# PC zusammengebaut, brauche nun kostenloses BS



## Jokido (15. Januar 2010)

Hi Leute,

werde in den nächsten Tagen meinen Rechner zusammenbauen, 955BE-Cpu und 4GB DD3 Ram auf nem  Asus M4-785 Board, hab nun keine Möglichkeit Windows 7 von der Uni-Plattform runterzuladen,welches wir kostenlos zur Verfügung gestellt bekommen. Dachte mir deshalb ich installiere vorerst ein kostenloses BS wie Linux etc. um den Rechner starten zu können und dann hinterher das win 7 selber herunterzuladen. 
Wäre super wenn ihr mir dazu noch ein passendes Brennprogramm empfehlen könntet (wenn möglich auch freeware), damit ich die Win7-Iso als bootbare DVD brennen kann?

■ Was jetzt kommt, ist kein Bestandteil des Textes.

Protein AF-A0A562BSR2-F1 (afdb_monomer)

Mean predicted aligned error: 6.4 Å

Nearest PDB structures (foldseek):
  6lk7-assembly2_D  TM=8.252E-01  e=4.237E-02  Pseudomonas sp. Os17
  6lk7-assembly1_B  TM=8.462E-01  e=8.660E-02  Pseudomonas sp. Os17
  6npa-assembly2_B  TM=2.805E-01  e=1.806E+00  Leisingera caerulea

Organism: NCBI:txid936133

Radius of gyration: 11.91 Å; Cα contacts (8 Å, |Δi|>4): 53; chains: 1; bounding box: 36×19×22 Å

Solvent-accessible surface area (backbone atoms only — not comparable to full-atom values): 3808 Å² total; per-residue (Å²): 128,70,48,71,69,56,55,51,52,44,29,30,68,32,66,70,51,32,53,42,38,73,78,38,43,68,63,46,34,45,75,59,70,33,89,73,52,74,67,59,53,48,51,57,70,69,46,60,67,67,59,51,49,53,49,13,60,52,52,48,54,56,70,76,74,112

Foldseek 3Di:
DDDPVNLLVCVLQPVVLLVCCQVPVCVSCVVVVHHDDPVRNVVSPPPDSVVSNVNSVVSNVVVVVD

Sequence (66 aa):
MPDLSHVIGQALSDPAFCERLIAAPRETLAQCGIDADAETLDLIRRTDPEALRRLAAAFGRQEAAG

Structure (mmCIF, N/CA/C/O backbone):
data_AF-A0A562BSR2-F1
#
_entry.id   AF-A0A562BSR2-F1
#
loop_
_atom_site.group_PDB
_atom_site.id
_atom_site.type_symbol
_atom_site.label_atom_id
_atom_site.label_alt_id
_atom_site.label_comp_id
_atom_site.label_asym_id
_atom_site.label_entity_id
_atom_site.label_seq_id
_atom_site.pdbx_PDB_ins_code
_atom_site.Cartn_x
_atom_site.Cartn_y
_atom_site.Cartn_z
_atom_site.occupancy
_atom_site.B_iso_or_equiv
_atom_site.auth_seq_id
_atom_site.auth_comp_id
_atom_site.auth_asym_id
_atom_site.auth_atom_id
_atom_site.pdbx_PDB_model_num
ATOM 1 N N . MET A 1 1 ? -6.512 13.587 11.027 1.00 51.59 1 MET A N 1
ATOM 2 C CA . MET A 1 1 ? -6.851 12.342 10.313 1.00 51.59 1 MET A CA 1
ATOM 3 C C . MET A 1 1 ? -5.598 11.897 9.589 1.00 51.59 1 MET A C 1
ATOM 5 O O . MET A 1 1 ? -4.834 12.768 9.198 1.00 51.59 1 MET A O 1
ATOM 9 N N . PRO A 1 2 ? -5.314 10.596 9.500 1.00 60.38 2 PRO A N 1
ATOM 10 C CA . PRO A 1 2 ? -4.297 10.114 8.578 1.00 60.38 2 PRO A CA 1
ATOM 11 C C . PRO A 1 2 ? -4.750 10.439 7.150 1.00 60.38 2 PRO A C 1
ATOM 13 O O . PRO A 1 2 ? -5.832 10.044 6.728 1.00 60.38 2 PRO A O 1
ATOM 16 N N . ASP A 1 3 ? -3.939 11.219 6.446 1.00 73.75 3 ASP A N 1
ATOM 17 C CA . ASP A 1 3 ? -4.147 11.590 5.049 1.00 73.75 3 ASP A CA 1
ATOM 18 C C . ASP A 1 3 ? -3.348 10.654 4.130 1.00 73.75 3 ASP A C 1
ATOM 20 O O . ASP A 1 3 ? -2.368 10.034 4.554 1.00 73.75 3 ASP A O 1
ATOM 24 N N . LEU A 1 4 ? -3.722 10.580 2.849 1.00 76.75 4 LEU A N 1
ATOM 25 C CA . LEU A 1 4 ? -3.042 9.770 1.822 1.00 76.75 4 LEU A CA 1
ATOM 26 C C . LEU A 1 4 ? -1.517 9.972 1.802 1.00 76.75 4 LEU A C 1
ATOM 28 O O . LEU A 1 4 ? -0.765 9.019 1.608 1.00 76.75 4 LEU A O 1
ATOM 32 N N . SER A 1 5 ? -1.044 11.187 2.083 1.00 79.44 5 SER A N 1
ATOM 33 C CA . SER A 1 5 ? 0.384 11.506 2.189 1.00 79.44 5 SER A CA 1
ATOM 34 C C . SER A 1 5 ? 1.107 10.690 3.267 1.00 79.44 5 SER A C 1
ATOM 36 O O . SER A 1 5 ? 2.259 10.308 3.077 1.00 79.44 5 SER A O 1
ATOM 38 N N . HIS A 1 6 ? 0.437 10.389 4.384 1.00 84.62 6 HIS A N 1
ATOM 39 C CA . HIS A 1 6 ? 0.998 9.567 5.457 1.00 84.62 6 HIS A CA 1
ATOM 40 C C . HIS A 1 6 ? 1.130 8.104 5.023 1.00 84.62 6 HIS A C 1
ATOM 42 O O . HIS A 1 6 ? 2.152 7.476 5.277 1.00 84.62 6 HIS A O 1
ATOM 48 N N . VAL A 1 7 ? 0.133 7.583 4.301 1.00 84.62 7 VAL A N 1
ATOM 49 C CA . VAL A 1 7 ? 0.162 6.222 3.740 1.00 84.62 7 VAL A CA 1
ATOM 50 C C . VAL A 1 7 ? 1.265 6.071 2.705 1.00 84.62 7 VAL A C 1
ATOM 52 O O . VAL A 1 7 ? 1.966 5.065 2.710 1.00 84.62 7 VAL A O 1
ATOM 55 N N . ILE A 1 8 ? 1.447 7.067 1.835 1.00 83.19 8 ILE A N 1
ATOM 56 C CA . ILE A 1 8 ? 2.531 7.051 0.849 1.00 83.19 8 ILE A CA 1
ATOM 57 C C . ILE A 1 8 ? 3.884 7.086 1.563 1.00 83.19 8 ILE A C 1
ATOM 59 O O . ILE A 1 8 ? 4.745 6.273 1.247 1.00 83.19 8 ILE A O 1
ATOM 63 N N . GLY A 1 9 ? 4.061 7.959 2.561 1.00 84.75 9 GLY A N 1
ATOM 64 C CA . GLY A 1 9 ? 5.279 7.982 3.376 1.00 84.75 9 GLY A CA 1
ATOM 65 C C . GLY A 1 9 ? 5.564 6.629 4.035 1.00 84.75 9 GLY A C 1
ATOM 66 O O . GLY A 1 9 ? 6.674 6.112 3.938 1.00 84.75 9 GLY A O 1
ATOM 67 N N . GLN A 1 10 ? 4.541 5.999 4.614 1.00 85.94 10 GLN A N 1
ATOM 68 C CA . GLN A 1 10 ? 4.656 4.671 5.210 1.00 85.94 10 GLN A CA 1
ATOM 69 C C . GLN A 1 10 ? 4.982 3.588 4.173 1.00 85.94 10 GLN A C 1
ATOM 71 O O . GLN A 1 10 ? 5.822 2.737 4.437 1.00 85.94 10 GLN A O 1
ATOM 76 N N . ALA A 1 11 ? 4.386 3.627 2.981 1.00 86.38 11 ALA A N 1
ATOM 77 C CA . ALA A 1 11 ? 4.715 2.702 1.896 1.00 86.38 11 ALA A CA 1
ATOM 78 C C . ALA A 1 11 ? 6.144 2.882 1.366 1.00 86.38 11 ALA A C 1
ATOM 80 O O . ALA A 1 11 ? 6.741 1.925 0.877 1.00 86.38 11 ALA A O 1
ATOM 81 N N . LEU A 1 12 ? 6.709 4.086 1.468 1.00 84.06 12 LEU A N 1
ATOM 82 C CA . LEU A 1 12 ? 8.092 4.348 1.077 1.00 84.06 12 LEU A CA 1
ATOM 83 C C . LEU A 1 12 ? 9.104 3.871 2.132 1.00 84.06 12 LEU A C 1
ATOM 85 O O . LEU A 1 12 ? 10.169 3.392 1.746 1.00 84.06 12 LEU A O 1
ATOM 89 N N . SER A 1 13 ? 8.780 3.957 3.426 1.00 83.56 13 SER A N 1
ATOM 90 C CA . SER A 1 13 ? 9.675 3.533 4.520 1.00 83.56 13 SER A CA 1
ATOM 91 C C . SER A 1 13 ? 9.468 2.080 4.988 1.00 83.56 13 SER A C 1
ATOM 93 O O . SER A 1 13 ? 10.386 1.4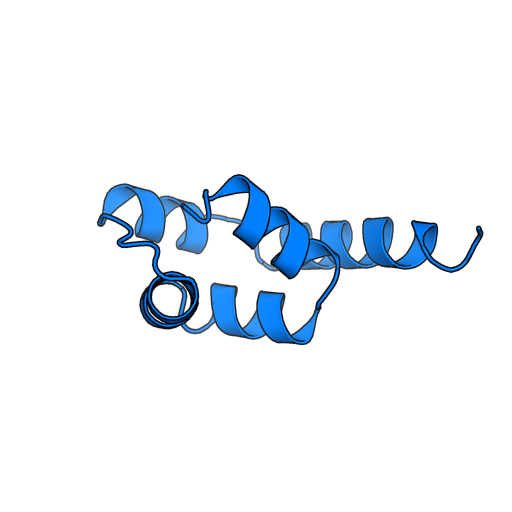91 5.553 1.00 83.56 13 SER A O 1
ATOM 95 N N . ASP A 1 14 ? 8.302 1.467 4.748 1.00 85.31 14 ASP A N 1
ATOM 96 C CA . ASP A 1 14 ? 7.993 0.069 5.087 1.00 85.31 14 ASP A CA 1
ATOM 97 C C . ASP A 1 14 ? 7.695 -0.744 3.807 1.00 85.31 14 ASP A C 1
ATOM 99 O O . ASP A 1 14 ? 6.575 -0.715 3.280 1.00 85.31 14 ASP A O 1
ATOM 103 N N . PRO A 1 15 ? 8.671 -1.531 3.310 1.00 82.50 15 PRO A N 1
ATOM 104 C CA . PRO A 1 15 ? 8.489 -2.370 2.130 1.00 82.50 15 PRO A CA 1
ATOM 105 C C . PRO A 1 15 ? 7.356 -3.387 2.296 1.00 82.50 15 PRO A C 1
ATOM 107 O O . PRO A 1 15 ? 6.635 -3.664 1.342 1.00 82.50 15 PRO A O 1
ATOM 110 N N . ALA A 1 16 ? 7.159 -3.928 3.502 1.00 86.69 16 ALA A N 1
ATOM 111 C CA . ALA A 1 16 ? 6.090 -4.886 3.760 1.00 86.69 16 ALA A CA 1
ATOM 112 C C . ALA A 1 16 ? 4.716 -4.204 3.728 1.00 86.69 16 ALA A C 1
ATOM 114 O O . ALA A 1 16 ? 3.735 -4.811 3.297 1.00 86.69 16 ALA A O 1
ATOM 115 N N . PHE A 1 17 ? 4.630 -2.941 4.150 1.00 88.75 17 PHE A N 1
ATOM 116 C CA . PHE A 1 17 ? 3.426 -2.135 3.968 1.00 88.75 17 PHE A CA 1
ATOM 117 C C . PHE A 1 17 ? 3.155 -1.842 2.492 1.00 88.75 17 PHE A C 1
ATOM 119 O O . PHE A 1 17 ? 2.015 -1.979 2.059 1.00 88.75 17 PHE A O 1
ATOM 126 N N . CYS A 1 18 ? 4.185 -1.511 1.711 1.00 86.56 18 CYS A N 1
ATOM 127 C CA . CYS A 1 18 ? 4.074 -1.313 0.264 1.00 86.56 18 CYS A CA 1
ATOM 128 C C . CYS A 1 18 ? 3.487 -2.549 -0.442 1.00 86.56 18 CYS A C 1
ATOM 130 O O . CYS A 1 18 ? 2.525 -2.432 -1.200 1.00 86.56 18 CYS A O 1
ATOM 132 N N . GLU A 1 19 ? 3.987 -3.748 -0.118 1.00 87.00 19 GLU A N 1
ATOM 133 C CA . GLU A 1 19 ? 3.444 -5.012 -0.638 1.00 87.00 19 GLU A CA 1
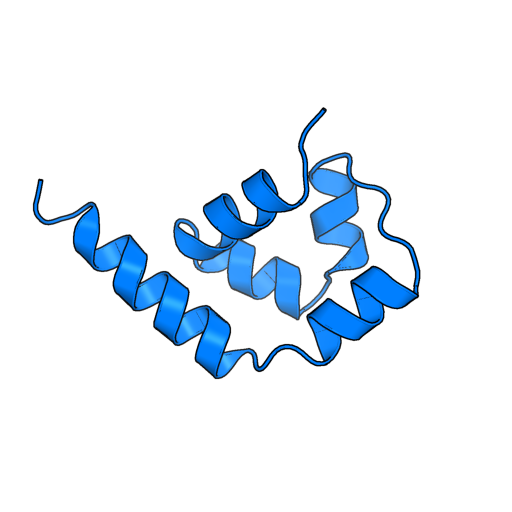ATOM 134 C C . GLU A 1 19 ? 1.964 -5.202 -0.283 1.00 87.00 19 GLU A C 1
ATOM 136 O O . GLU A 1 19 ? 1.157 -5.563 -1.142 1.00 87.00 19 GLU A O 1
ATOM 141 N N . ARG A 1 20 ? 1.581 -4.925 0.972 1.00 90.31 20 ARG A N 1
ATOM 142 C CA . ARG A 1 20 ? 0.179 -5.012 1.412 1.00 90.31 20 ARG A CA 1
ATOM 143 C C . ARG A 1 20 ? -0.705 -3.997 0.692 1.00 90.31 20 ARG A C 1
ATOM 145 O O . ARG A 1 20 ? -1.796 -4.358 0.257 1.00 90.31 20 ARG A O 1
ATOM 152 N N . LEU A 1 21 ? -0.225 -2.767 0.513 1.00 88.19 21 LEU A N 1
ATOM 153 C CA . LEU A 1 21 ? -0.947 -1.702 -0.181 1.00 88.19 21 LEU A CA 1
ATOM 154 C C . LEU A 1 21 ? -1.189 -2.053 -1.656 1.00 88.19 21 LEU A C 1
ATOM 156 O O . LEU A 1 21 ? -2.266 -1.780 -2.171 1.00 88.19 21 LEU A O 1
ATOM 160 N N . ILE A 1 22 ? -0.232 -2.700 -2.325 1.00 86.00 22 ILE A N 1
ATOM 161 C CA . ILE A 1 22 ? -0.385 -3.157 -3.714 1.00 86.00 22 ILE A CA 1
ATOM 162 C C . ILE A 1 22 ? -1.335 -4.363 -3.798 1.00 86.00 22 ILE A C 1
ATOM 164 O O . ILE A 1 22 ? -2.216 -4.400 -4.658 1.00 86.00 22 ILE A O 1
ATOM 168 N N . ALA A 1 23 ? -1.176 -5.351 -2.912 1.00 88.94 23 ALA A N 1
ATOM 169 C CA . ALA A 1 23 ? -1.964 -6.583 -2.940 1.00 88.94 23 ALA A CA 1
ATOM 170 C C . ALA A 1 23 ? -3.427 -6.370 -2.507 1.00 88.94 23 ALA A C 1
ATOM 172 O O . ALA A 1 23 ? -4.343 -6.949 -3.091 1.00 88.94 23 ALA A O 1
ATOM 173 N N . ALA A 1 24 ? -3.645 -5.532 -1.492 1.00 90.12 24 ALA A N 1
ATOM 174 C CA . ALA A 1 24 ? -4.941 -5.273 -0.874 1.00 90.12 24 ALA A CA 1
ATOM 175 C C . ALA A 1 24 ? -5.082 -3.782 -0.485 1.00 90.12 24 ALA A C 1
ATOM 177 O O . ALA A 1 24 ? -5.110 -3.445 0.705 1.00 90.12 24 ALA A O 1
ATOM 178 N N . PRO A 1 25 ? -5.201 -2.862 -1.466 1.00 88.12 25 PRO A N 1
ATOM 179 C CA . PRO A 1 25 ? -5.200 -1.419 -1.213 1.00 88.12 25 PRO A CA 1
ATOM 180 C C . PRO A 1 25 ? -6.347 -0.972 -0.312 1.00 88.12 25 PRO A C 1
ATOM 182 O O . PRO A 1 25 ? -6.139 -0.201 0.617 1.00 88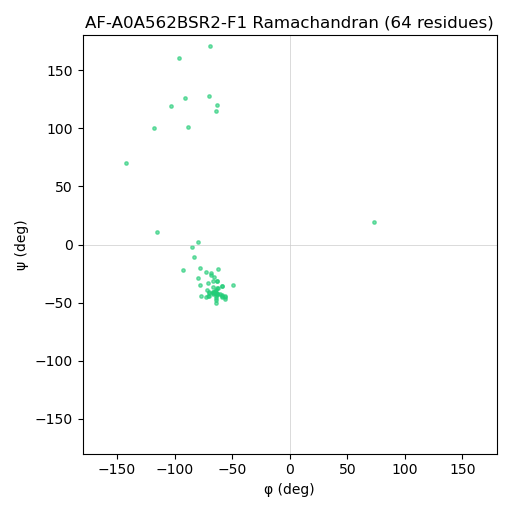.12 25 PRO A O 1
ATOM 185 N N . ARG A 1 26 ? -7.556 -1.502 -0.531 1.00 89.12 26 ARG A N 1
ATOM 186 C CA . ARG A 1 26 ? -8.740 -1.128 0.252 1.00 89.12 26 ARG A CA 1
ATOM 187 C C . ARG A 1 26 ? -8.608 -1.511 1.724 1.00 89.12 26 ARG A C 1
ATOM 189 O O . ARG A 1 26 ? -8.883 -0.690 2.589 1.00 89.12 26 ARG A O 1
ATOM 196 N N . GLU A 1 27 ? -8.186 -2.741 2.006 1.00 91.38 27 GLU A N 1
ATOM 197 C CA . GLU A 1 27 ? -8.001 -3.215 3.383 1.00 91.38 27 GLU A CA 1
ATOM 198 C C . GLU A 1 27 ? -6.855 -2.478 4.075 1.00 91.38 27 GLU A C 1
ATOM 200 O O . GLU A 1 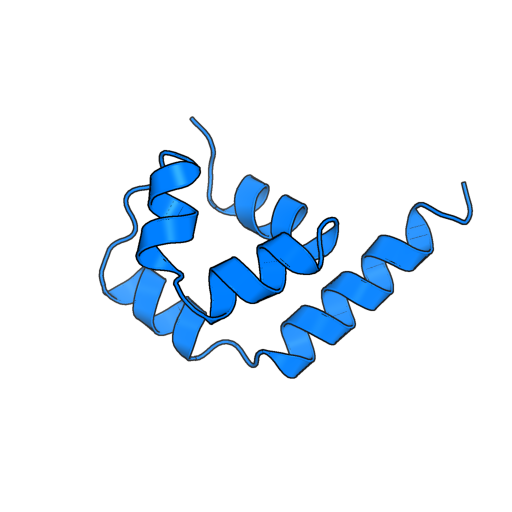27 ? -6.994 -2.074 5.226 1.00 91.38 27 GLU A O 1
ATOM 205 N N . THR A 1 28 ? -5.755 -2.238 3.359 1.00 90.56 28 THR A N 1
ATOM 206 C CA . THR A 1 28 ? -4.596 -1.513 3.897 1.00 90.56 28 THR A CA 1
ATOM 207 C C . THR A 1 28 ? -4.952 -0.065 4.241 1.00 90.56 28 THR A C 1
ATOM 209 O O . THR A 1 28 ? -4.623 0.409 5.325 1.00 90.56 28 THR A O 1
ATOM 212 N N . LEU A 1 29 ? -5.689 0.630 3.369 1.00 89.44 29 LEU A N 1
ATOM 213 C CA . LEU A 1 29 ? -6.157 1.996 3.625 1.00 89.44 29 LEU A CA 1
ATOM 214 C C . LEU A 1 29 ? -7.172 2.047 4.772 1.00 89.44 29 LEU A C 1
ATOM 216 O O . LEU A 1 29 ? -7.060 2.908 5.643 1.00 89.44 29 LEU A O 1
ATOM 220 N N . ALA A 1 30 ? -8.094 1.083 4.837 1.00 89.56 30 ALA A N 1
ATOM 221 C CA . ALA A 1 30 ? -9.061 0.986 5.926 1.00 89.56 30 ALA A CA 1
ATOM 222 C C . ALA A 1 30 ? -8.387 0.759 7.292 1.00 89.56 30 ALA A C 1
ATOM 224 O O . ALA A 1 30 ? -8.806 1.353 8.284 1.00 89.56 30 ALA A O 1
ATOM 225 N N . GLN A 1 31 ? -7.312 -0.038 7.357 1.00 88.31 31 GLN A N 1
ATOM 226 C CA . GLN A 1 31 ? -6.500 -0.202 8.575 1.00 88.31 31 GLN A CA 1
ATOM 227 C C . GLN A 1 31 ? -5.821 1.104 9.002 1.00 88.31 31 GLN A C 1
ATOM 229 O O . GLN A 1 31 ? -5.656 1.355 10.195 1.00 88.31 31 GLN A O 1
ATOM 234 N N . CYS A 1 32 ? -5.476 1.956 8.038 1.00 85.81 32 CYS A N 1
ATOM 235 C CA . CYS A 1 32 ? -4.994 3.310 8.282 1.00 85.81 32 CYS A CA 1
ATOM 236 C C . CYS A 1 32 ? -6.124 4.304 8.591 1.00 85.81 32 CYS A C 1
ATOM 238 O O . CYS A 1 32 ? -5.833 5.477 8.776 1.00 85.81 32 CYS A O 1
ATOM 240 N N . GLY A 1 33 ? -7.394 3.886 8.651 1.00 87.19 33 GLY A N 1
ATOM 241 C CA . GLY A 1 33 ? -8.533 4.778 8.886 1.00 87.19 33 GLY A CA 1
ATOM 242 C C . GLY A 1 33 ? -8.891 5.670 7.693 1.00 87.19 33 GLY A C 1
ATOM 243 O O . GLY A 1 33 ? -9.552 6.691 7.880 1.00 87.19 33 GLY A O 1
ATOM 244 N N . ILE A 1 34 ? -8.447 5.305 6.487 1.00 87.12 34 ILE A N 1
ATOM 245 C CA . ILE A 1 34 ? -8.750 6.002 5.236 1.00 87.12 34 ILE A CA 1
ATOM 246 C C . ILE A 1 34 ? -9.815 5.214 4.480 1.00 87.12 34 ILE A C 1
ATOM 248 O O . ILE A 1 34 ? -9.605 4.063 4.093 1.00 87.12 34 ILE A O 1
ATOM 252 N N . ASP A 1 35 ? -10.952 5.861 4.243 1.00 86.38 35 ASP A N 1
ATOM 253 C CA . ASP A 1 35 ? -11.975 5.349 3.338 1.00 86.38 35 ASP A CA 1
ATOM 254 C C . ASP A 1 35 ? -11.654 5.849 1.926 1.00 86.38 35 ASP A C 1
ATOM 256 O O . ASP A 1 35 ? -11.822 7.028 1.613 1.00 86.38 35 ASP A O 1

Hoffe ihr könnt mir weiterhelfen, 

Jokido


----------



## PontifexM (15. Januar 2010)

Brennprogramm - Google-Suche


----------



## cookiebrandt (15. Januar 2010)

Ich glaube, am einfachsten wird es, wenn du irgendeine gut ausgestattete Live-CD nimmst (Ubuntu, Knoppix etc.), da musst du das OS nicht mal installieren. Dort werden diverse Brennprogramme idR schon dabei sein.

MfG


----------



## xEbo (15. Januar 2010)

Man kann auch vom USB Stick installieren.


----------



## Sight (15. Januar 2010)

Schnell und einfach, Image Burn!  The Official ImgBurn Website


----------



## Akkuschrauber (15. Januar 2010)

Könnte evetuell problematisch werden. 
Bei der Installation erkennt Linux zwar Windows, aber nicht umgekehrt.
Wenn du also Linux zuerst installierst und dann Windows, wird Windows dir seinen Bootmanager aufzwingen und Linux startet nicht mehr. Manuell für Linux nen Eintrag im MS Bootloader zu machen is ziemlich kompliziert.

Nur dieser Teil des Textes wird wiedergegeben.